Puerta secreta, te quiere encontrar
Nion, Huath, Nion, Huath, no vuelvas a mirar,
Cruza al otro lado, ya no hay vuelta atrás.
Duir, Tinne, Duir, Tinne, las sombras sonrieron al verte pasar..."
Ese día, cantando la canción que nuestra madre nos enseñó, sentí que la brisa se volvía más pesada y que mi voz resonaba entre los árboles.
Oculta detrás de un viejo roble y con los ojos fijos sobre sus raíces, como cualquier niño queriendo aprovecharse, me adentré en el bosque antes de terminar la canción. Se suponía que para buscar al otro debía acabar esta.

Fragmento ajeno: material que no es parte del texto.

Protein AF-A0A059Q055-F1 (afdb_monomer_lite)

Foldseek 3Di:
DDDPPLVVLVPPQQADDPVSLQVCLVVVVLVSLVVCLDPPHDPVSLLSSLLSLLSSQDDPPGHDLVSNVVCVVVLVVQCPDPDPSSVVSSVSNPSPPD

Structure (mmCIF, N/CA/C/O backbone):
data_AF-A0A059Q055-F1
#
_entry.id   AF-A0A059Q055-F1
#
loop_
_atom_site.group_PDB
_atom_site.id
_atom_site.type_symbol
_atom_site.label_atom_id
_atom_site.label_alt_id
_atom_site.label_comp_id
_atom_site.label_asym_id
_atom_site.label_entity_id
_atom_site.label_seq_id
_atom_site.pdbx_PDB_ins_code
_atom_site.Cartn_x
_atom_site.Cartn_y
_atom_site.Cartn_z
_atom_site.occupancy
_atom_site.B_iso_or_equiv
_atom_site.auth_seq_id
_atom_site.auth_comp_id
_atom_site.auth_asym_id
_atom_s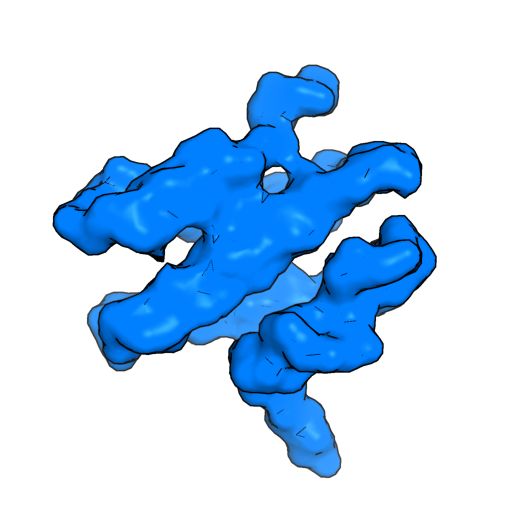ite.auth_atom_id
_atom_site.pdbx_PDB_model_num
ATOM 1 N N . MET A 1 1 ? 15.092 -17.569 5.330 1.00 30.31 1 MET A N 1
ATOM 2 C CA . MET A 1 1 ? 13.866 -16.902 4.843 1.00 30.31 1 MET A CA 1
ATOM 3 C C . MET A 1 1 ? 13.751 -15.564 5.548 1.00 30.31 1 MET A C 1
ATOM 5 O O . MET A 1 1 ? 13.441 -15.545 6.728 1.00 30.31 1 MET A O 1
ATOM 9 N N . ARG A 1 2 ? 14.133 -14.460 4.893 1.00 31.39 2 ARG A N 1
ATOM 10 C CA . ARG A 1 2 ? 14.035 -13.126 5.500 1.00 31.39 2 ARG A CA 1
ATOM 11 C C . ARG A 1 2 ? 12.610 -12.624 5.292 1.00 31.39 2 ARG A C 1
ATOM 13 O O . ARG A 1 2 ? 12.223 -12.348 4.163 1.00 31.39 2 ARG A O 1
ATOM 20 N N . THR A 1 3 ? 11.838 -12.562 6.368 1.00 30.64 3 THR A N 1
ATOM 21 C CA . THR A 1 3 ? 10.586 -11.810 6.445 1.00 30.64 3 THR A CA 1
ATOM 22 C C . THR A 1 3 ? 10.880 -10.368 6.037 1.00 30.64 3 THR A C 1
ATOM 24 O O . THR A 1 3 ? 11.668 -9.678 6.683 1.00 30.64 3 THR A O 1
ATOM 27 N N . ILE A 1 4 ? 10.301 -9.920 4.922 1.00 45.75 4 ILE A N 1
ATOM 28 C CA . ILE A 1 4 ? 10.323 -8.511 4.528 1.00 45.75 4 ILE A CA 1
ATOM 29 C C . ILE A 1 4 ? 9.362 -7.804 5.484 1.00 45.75 4 ILE A C 1
ATOM 31 O O . ILE A 1 4 ? 8.165 -7.714 5.231 1.00 45.75 4 ILE A O 1
ATOM 35 N N . SER A 1 5 ? 9.870 -7.382 6.640 1.00 33.62 5 SER A N 1
ATOM 36 C CA . SER A 1 5 ? 9.105 -6.558 7.570 1.00 33.62 5 SER A CA 1
ATOM 37 C C . SER A 1 5 ? 8.835 -5.198 6.928 1.00 33.62 5 SER A C 1
ATOM 39 O O . SER A 1 5 ? 9.716 -4.616 6.294 1.00 33.62 5 SER A O 1
ATOM 41 N N . CYS A 1 6 ? 7.622 -4.673 7.119 1.00 43.41 6 CYS A N 1
ATOM 42 C CA . CYS A 1 6 ? 7.153 -3.384 6.587 1.00 43.41 6 CYS A CA 1
ATOM 43 C C . CYS A 1 6 ? 8.120 -2.212 6.902 1.00 43.41 6 CYS A C 1
ATOM 45 O O . CYS A 1 6 ? 8.235 -1.253 6.142 1.00 43.41 6 CYS A O 1
ATOM 47 N N . SER A 1 7 ? 8.913 -2.335 7.973 1.00 39.78 7 SER A N 1
ATOM 48 C CA . SER A 1 7 ? 9.988 -1.408 8.350 1.00 39.78 7 SER A CA 1
ATOM 49 C C . SER A 1 7 ? 11.134 -1.305 7.329 1.00 39.78 7 SER A C 1
ATOM 51 O O . SER A 1 7 ? 11.763 -0.253 7.234 1.00 39.78 7 SER A O 1
ATOM 53 N N . SER A 1 8 ? 11.400 -2.338 6.523 1.00 44.44 8 SER A N 1
ATOM 54 C CA . SER A 1 8 ? 12.462 -2.325 5.503 1.00 44.44 8 SER A CA 1
ATOM 55 C C . SER A 1 8 ? 12.064 -1.620 4.200 1.00 44.44 8 SER A C 1
ATOM 57 O O . SER A 1 8 ? 12.941 -1.216 3.435 1.00 44.44 8 SER A O 1
ATOM 59 N N . LEU A 1 9 ? 10.765 -1.415 3.949 1.00 48.44 9 LEU A N 1
ATOM 60 C CA . LEU A 1 9 ? 10.279 -0.684 2.768 1.00 48.44 9 LEU A CA 1
ATOM 61 C C . LEU A 1 9 ? 10.433 0.834 2.931 1.00 48.44 9 LEU A C 1
ATOM 63 O O . LEU A 1 9 ? 10.658 1.540 1.949 1.00 48.44 9 LEU A O 1
ATOM 67 N N . ARG A 1 10 ? 10.419 1.313 4.182 1.00 45.81 10 ARG A N 1
ATOM 68 C CA . ARG A 1 10 ? 10.571 2.726 4.556 1.00 45.81 10 ARG A CA 1
ATOM 69 C C . ARG A 1 10 ? 11.982 3.284 4.341 1.00 45.81 10 ARG A C 1
ATOM 71 O O . ARG A 1 10 ? 12.132 4.492 4.210 1.00 45.81 10 ARG A O 1
ATOM 78 N N . GLY A 1 11 ? 13.008 2.424 4.324 1.00 43.06 11 GLY A N 1
ATOM 79 C CA . GLY A 1 11 ? 14.397 2.863 4.508 1.00 43.06 11 GLY A CA 1
ATOM 80 C C . GLY A 1 11 ? 15.384 2.655 3.358 1.00 43.06 11 GLY A C 1
ATOM 81 O O . GLY A 1 11 ? 16.360 3.393 3.323 1.00 43.06 11 GLY A O 1
ATOM 82 N N . ASN A 1 12 ? 15.215 1.680 2.446 1.00 48.44 12 ASN A N 1
ATOM 83 C CA . ASN A 1 12 ? 16.346 1.358 1.548 1.00 48.44 12 ASN A CA 1
ATOM 84 C C . ASN A 1 12 ? 16.042 0.803 0.143 1.00 48.44 12 ASN A C 1
ATOM 86 O O . ASN A 1 12 ? 16.978 0.604 -0.624 1.00 48.44 12 ASN A O 1
ATOM 90 N N . VAL A 1 13 ? 14.783 0.530 -0.230 1.00 48.91 13 VAL A N 1
ATOM 91 C CA . VAL A 1 13 ? 14.499 -0.132 -1.529 1.00 48.91 13 VAL A CA 1
ATOM 92 C C . VAL A 1 13 ? 13.356 0.509 -2.331 1.00 48.91 13 VAL A C 1
ATOM 94 O O . VAL A 1 13 ? 13.374 0.432 -3.552 1.00 48.91 13 VAL A O 1
ATOM 97 N N . GLY A 1 14 ? 12.393 1.205 -1.720 1.00 46.50 14 GLY A N 1
ATOM 98 C CA . GLY A 1 14 ? 11.190 1.656 -2.446 1.00 46.50 14 GLY A CA 1
ATOM 99 C C . GLY A 1 14 ? 11.207 3.076 -3.029 1.00 46.50 14 GLY A C 1
ATOM 100 O O . GLY A 1 14 ? 10.389 3.375 -3.892 1.00 46.50 14 GLY A O 1
ATOM 101 N N . GLY A 1 15 ? 12.093 3.963 -2.562 1.00 45.56 15 GLY A N 1
ATOM 102 C CA . GLY A 1 15 ? 11.897 5.413 -2.738 1.00 45.56 15 GLY A CA 1
ATOM 103 C C . GLY A 1 15 ? 12.516 6.065 -3.980 1.00 45.56 15 GLY A C 1
ATOM 104 O O . GLY A 1 15 ? 11.944 7.019 -4.500 1.00 45.56 15 GLY A O 1
ATOM 105 N N . ASN A 1 16 ? 13.661 5.579 -4.479 1.00 53.31 16 ASN A N 1
ATOM 106 C CA . ASN A 1 16 ? 14.494 6.381 -5.397 1.00 53.31 16 ASN A CA 1
ATOM 107 C C . ASN A 1 16 ? 14.660 5.830 -6.820 1.00 53.31 16 ASN A C 1
ATOM 109 O O . ASN A 1 16 ? 15.274 6.497 -7.651 1.00 53.31 16 ASN A O 1
ATOM 113 N N . SER A 1 17 ? 14.123 4.651 -7.149 1.00 63.91 17 SER A N 1
ATOM 114 C CA . SER A 1 17 ? 14.182 4.148 -8.526 1.00 63.91 17 SER A CA 1
ATOM 115 C C . SER A 1 17 ? 12.925 3.361 -8.901 1.00 63.91 17 SER A C 1
ATOM 117 O O . SER A 1 17 ? 12.613 2.382 -8.218 1.00 63.91 17 SER A O 1
ATOM 119 N N . PRO A 1 18 ? 12.248 3.708 -10.015 1.00 67.06 18 PRO A N 1
ATOM 120 C CA . PRO A 1 18 ? 11.153 2.912 -10.578 1.00 67.06 18 PRO A CA 1
ATOM 121 C C . PRO A 1 18 ? 11.513 1.426 -10.740 1.00 67.06 18 PRO A C 1
ATOM 123 O O . PRO A 1 18 ? 10.674 0.561 -10.525 1.00 67.06 18 PRO A O 1
ATOM 126 N N . LYS A 1 19 ? 12.792 1.116 -11.000 1.00 70.31 19 LYS A N 1
ATOM 127 C CA . LYS A 1 19 ? 13.292 -0.261 -11.127 1.00 70.31 19 LYS A CA 1
ATOM 128 C C . LYS A 1 19 ? 13.128 -1.084 -9.848 1.00 70.31 19 LYS A C 1
ATOM 130 O O . LYS A 1 19 ? 12.752 -2.248 -9.919 1.00 70.31 19 LYS A O 1
ATOM 135 N N . CYS A 1 20 ? 13.408 -0.505 -8.679 1.00 69.94 20 CYS A N 1
ATOM 136 C CA . CYS A 1 20 ? 13.284 -1.229 -7.413 1.00 69.94 20 CYS A CA 1
ATOM 137 C C . CYS A 1 20 ? 11.816 -1.473 -7.048 1.00 69.94 20 CYS A C 1
ATOM 139 O O . CYS A 1 20 ? 11.477 -2.555 -6.577 1.00 69.94 20 CYS A O 1
ATOM 141 N N . ARG A 1 21 ? 10.941 -0.498 -7.326 1.00 75.62 21 ARG A N 1
ATOM 142 C CA . ARG A 1 21 ? 9.486 -0.652 -7.202 1.00 75.62 21 ARG A CA 1
ATOM 143 C C . ARG A 1 21 ? 8.990 -1.809 -8.068 1.00 75.62 21 ARG A C 1
ATOM 145 O O . ARG A 1 21 ? 8.332 -2.706 -7.552 1.00 75.62 21 ARG A O 1
ATOM 152 N N . ASP A 1 22 ? 9.351 -1.819 -9.349 1.00 74.19 22 ASP A N 1
ATOM 153 C CA . ASP A 1 22 ? 8.894 -2.839 -10.299 1.00 74.19 22 ASP A CA 1
ATOM 154 C C . ASP A 1 22 ? 9.437 -4.231 -9.946 1.00 74.19 22 ASP A C 1
ATOM 156 O O . ASP A 1 22 ? 8.720 -5.220 -10.078 1.00 74.19 22 ASP A O 1
ATOM 160 N N . LEU A 1 23 ? 10.662 -4.320 -9.412 1.00 78.44 23 LEU A N 1
ATOM 161 C CA . LEU A 1 23 ? 11.205 -5.567 -8.867 1.00 78.44 23 LEU A CA 1
ATOM 162 C C . LEU A 1 23 ? 10.379 -6.073 -7.682 1.00 78.44 23 LEU A C 1
ATOM 164 O O . LEU A 1 23 ? 10.021 -7.247 -7.654 1.00 78.44 23 LEU A O 1
ATOM 168 N N . VAL A 1 24 ? 10.052 -5.216 -6.713 1.00 78.94 24 VAL A N 1
ATOM 169 C CA . VAL A 1 24 ? 9.254 -5.615 -5.543 1.00 78.94 24 VAL A CA 1
ATOM 170 C C . VAL A 1 24 ? 7.832 -6.006 -5.955 1.00 78.94 24 VAL A C 1
ATOM 172 O O . VAL A 1 24 ? 7.326 -7.025 -5.486 1.00 78.94 24 VAL A O 1
ATOM 175 N N . LEU A 1 25 ? 7.209 -5.263 -6.874 1.00 78.62 25 LEU A N 1
ATOM 176 C CA . LEU A 1 25 ? 5.903 -5.610 -7.443 1.00 78.62 25 LEU A CA 1
ATOM 177 C C . LEU A 1 25 ? 5.955 -6.939 -8.212 1.00 78.62 25 LEU A C 1
ATOM 179 O O . LEU A 1 25 ? 5.085 -7.787 -8.023 1.00 78.62 25 LEU A O 1
ATOM 183 N N . GLY A 1 26 ? 7.003 -7.164 -9.009 1.00 79.38 26 GLY A N 1
ATOM 184 C CA . GLY A 1 26 ? 7.221 -8.404 -9.759 1.00 79.38 26 GLY A CA 1
ATOM 185 C C . GLY A 1 26 ? 7.439 -9.638 -8.877 1.00 79.38 26 GLY A C 1
ATOM 186 O O . GLY A 1 26 ? 7.077 -10.739 -9.277 1.00 79.38 26 GLY A O 1
ATOM 187 N N . HIS A 1 27 ? 7.955 -9.463 -7.657 1.00 81.88 27 HIS A N 1
ATOM 188 C CA . HIS A 1 27 ? 8.102 -10.540 -6.669 1.00 81.88 27 HIS A CA 1
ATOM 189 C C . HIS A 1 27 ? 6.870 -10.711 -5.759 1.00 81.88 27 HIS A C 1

Pero, con cuidado y en silencio, buscaba escuchar los pasos de Samuel, esperando obtener ventaja.
"...Las hadas miran, no te dejarán,
Coll, Quert, Coll, Quert, los lobos aullarán,
La luna llena empieza a brillar,
Muin, Gort, Muin, Gort, pronto te va a encontrar,
Cruza la puerta, no mires atrás,
Ngéadal, Straif, Ngéadal, Straif, nadie te va a oír,
El Otro Lado te va a abrazar.
Ruis, Ailm, Ruis, Ailm la magia va a venir..."

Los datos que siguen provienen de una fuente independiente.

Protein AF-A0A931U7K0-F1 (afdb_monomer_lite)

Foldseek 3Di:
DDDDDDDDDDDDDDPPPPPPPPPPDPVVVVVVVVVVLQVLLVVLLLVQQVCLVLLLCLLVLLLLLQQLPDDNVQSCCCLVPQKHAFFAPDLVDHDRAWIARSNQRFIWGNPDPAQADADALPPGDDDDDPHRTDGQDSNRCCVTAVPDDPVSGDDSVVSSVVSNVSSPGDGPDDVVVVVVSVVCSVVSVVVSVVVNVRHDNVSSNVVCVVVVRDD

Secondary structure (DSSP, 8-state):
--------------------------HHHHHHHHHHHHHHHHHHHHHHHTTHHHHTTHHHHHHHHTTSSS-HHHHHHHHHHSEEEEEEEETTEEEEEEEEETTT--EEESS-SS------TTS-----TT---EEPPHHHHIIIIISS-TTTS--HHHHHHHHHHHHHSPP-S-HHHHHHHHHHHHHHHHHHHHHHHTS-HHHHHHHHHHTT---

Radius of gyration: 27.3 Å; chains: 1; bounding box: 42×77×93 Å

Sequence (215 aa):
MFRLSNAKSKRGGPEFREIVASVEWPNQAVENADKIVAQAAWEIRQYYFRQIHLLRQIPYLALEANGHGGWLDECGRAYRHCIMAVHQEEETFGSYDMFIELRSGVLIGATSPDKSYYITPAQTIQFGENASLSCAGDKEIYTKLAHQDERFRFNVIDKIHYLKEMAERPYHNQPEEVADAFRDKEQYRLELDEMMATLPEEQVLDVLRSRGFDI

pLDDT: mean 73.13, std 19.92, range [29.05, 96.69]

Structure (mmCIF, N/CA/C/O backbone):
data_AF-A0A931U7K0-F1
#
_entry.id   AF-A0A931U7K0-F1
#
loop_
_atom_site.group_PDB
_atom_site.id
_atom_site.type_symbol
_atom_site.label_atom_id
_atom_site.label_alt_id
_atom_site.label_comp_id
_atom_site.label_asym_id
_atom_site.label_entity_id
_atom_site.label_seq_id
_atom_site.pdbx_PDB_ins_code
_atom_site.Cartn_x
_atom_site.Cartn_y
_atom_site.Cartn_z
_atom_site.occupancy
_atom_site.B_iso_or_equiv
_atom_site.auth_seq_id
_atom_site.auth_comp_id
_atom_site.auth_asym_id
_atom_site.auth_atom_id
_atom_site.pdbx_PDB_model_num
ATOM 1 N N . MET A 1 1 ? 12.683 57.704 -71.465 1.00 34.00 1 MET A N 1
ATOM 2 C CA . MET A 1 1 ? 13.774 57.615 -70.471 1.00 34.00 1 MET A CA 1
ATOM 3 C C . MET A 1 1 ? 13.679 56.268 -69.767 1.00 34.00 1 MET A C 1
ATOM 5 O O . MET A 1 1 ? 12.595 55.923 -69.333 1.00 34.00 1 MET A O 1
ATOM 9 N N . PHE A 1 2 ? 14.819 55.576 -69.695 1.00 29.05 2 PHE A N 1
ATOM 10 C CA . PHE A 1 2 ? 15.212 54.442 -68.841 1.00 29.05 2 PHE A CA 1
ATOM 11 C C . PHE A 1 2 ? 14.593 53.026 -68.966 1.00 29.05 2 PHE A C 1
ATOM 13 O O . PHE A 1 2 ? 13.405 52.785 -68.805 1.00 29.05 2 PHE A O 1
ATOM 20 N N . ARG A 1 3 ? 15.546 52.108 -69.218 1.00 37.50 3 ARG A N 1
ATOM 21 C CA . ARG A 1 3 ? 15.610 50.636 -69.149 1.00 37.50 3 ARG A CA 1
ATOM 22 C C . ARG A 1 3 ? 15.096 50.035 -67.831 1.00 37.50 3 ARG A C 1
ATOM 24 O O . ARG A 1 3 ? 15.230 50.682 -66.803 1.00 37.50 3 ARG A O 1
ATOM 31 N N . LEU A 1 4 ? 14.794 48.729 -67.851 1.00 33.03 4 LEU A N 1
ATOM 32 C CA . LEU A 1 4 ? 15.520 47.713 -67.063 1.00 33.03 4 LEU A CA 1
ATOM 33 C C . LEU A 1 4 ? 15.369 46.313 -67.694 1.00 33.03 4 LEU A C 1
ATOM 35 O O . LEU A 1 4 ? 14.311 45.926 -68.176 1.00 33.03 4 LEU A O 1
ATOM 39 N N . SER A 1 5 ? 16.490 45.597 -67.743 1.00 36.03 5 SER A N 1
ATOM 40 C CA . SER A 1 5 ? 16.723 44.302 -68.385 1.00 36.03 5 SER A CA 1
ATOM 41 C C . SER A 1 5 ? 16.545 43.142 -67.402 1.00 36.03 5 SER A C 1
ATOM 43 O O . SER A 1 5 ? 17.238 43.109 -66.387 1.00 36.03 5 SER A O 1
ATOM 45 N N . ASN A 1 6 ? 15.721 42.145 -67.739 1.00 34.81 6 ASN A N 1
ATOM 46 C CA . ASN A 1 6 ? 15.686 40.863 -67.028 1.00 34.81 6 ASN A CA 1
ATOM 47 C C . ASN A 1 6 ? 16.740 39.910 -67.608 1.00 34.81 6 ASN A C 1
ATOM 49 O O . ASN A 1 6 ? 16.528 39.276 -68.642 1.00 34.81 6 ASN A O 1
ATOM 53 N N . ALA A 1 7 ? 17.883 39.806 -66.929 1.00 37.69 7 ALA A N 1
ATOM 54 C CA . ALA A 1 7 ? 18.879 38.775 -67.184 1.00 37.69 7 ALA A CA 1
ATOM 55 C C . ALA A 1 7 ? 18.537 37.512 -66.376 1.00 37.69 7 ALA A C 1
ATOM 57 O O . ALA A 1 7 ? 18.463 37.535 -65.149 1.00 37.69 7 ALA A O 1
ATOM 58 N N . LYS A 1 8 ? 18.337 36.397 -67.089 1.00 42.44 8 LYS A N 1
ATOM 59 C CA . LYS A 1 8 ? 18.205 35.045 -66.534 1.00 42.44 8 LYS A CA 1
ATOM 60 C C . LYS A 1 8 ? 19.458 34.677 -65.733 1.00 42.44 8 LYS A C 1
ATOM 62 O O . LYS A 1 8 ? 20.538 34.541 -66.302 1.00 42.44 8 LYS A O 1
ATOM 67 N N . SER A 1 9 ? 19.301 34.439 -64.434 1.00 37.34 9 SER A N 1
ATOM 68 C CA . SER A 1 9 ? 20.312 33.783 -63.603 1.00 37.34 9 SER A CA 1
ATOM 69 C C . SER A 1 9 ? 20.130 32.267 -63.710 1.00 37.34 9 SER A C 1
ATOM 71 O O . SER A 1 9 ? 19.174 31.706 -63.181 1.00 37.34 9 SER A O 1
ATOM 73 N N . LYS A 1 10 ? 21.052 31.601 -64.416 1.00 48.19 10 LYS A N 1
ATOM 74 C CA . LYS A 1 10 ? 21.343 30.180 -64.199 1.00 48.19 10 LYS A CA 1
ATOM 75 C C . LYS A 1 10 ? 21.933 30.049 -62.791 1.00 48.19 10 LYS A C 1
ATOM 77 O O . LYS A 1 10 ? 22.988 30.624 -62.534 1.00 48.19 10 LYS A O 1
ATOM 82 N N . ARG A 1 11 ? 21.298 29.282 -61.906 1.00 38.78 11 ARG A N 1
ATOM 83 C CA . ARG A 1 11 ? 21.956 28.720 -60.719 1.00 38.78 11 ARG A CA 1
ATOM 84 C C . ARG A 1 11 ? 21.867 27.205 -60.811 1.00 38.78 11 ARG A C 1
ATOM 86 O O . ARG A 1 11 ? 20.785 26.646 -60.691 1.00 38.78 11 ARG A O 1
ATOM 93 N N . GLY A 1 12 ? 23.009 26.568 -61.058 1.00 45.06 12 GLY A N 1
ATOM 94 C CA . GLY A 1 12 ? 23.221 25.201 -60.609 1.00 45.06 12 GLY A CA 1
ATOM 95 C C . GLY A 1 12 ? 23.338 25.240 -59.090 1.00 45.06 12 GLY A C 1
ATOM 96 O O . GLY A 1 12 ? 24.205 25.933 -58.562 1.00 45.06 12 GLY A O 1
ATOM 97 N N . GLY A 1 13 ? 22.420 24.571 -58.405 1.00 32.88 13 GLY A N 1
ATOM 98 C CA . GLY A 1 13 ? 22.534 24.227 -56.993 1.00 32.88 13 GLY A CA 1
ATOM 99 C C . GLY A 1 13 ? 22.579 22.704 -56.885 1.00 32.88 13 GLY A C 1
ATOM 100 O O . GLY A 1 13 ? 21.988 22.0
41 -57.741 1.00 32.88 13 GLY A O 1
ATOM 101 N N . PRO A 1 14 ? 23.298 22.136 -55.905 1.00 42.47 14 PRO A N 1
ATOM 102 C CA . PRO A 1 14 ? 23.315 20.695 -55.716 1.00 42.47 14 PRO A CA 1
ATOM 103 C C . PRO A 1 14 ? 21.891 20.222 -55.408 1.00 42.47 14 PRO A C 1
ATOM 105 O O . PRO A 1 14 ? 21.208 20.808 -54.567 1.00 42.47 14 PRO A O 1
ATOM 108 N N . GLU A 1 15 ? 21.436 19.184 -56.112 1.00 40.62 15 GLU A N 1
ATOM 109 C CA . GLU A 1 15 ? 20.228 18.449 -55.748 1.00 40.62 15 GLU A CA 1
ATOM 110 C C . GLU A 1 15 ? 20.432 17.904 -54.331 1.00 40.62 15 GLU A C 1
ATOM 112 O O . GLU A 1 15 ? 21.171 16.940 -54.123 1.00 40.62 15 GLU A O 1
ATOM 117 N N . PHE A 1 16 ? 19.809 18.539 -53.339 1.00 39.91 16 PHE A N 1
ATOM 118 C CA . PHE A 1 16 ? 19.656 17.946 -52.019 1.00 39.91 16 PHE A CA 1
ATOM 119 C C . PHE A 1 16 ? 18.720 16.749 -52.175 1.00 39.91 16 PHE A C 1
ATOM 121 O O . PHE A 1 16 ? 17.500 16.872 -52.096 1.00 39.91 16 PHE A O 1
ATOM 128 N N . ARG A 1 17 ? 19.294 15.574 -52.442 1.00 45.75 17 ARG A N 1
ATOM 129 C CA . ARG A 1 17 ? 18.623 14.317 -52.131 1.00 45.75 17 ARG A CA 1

Mientras seguía cantando, un escalofrío recorrió mi piel; parecía que solo el bosque comprendía esos susurros. Aunque era de mañana, los árboles bloqueaban la luz y parecían cómplices del atroz momento que ocurriría. Todavía puedo recordar el viento frío sobre mi piel, el olor de tierra húmeda y el crujir de las ramas. Era un escenario que, al igual que yo, cantaba lo que iba a suceder.
A mis catorce años sabía una cosa: El bosque, nuestro refugio, también era un lugar de misterios; de alguna manera, siempre supe que nos observaba. Fuimos ingenuos.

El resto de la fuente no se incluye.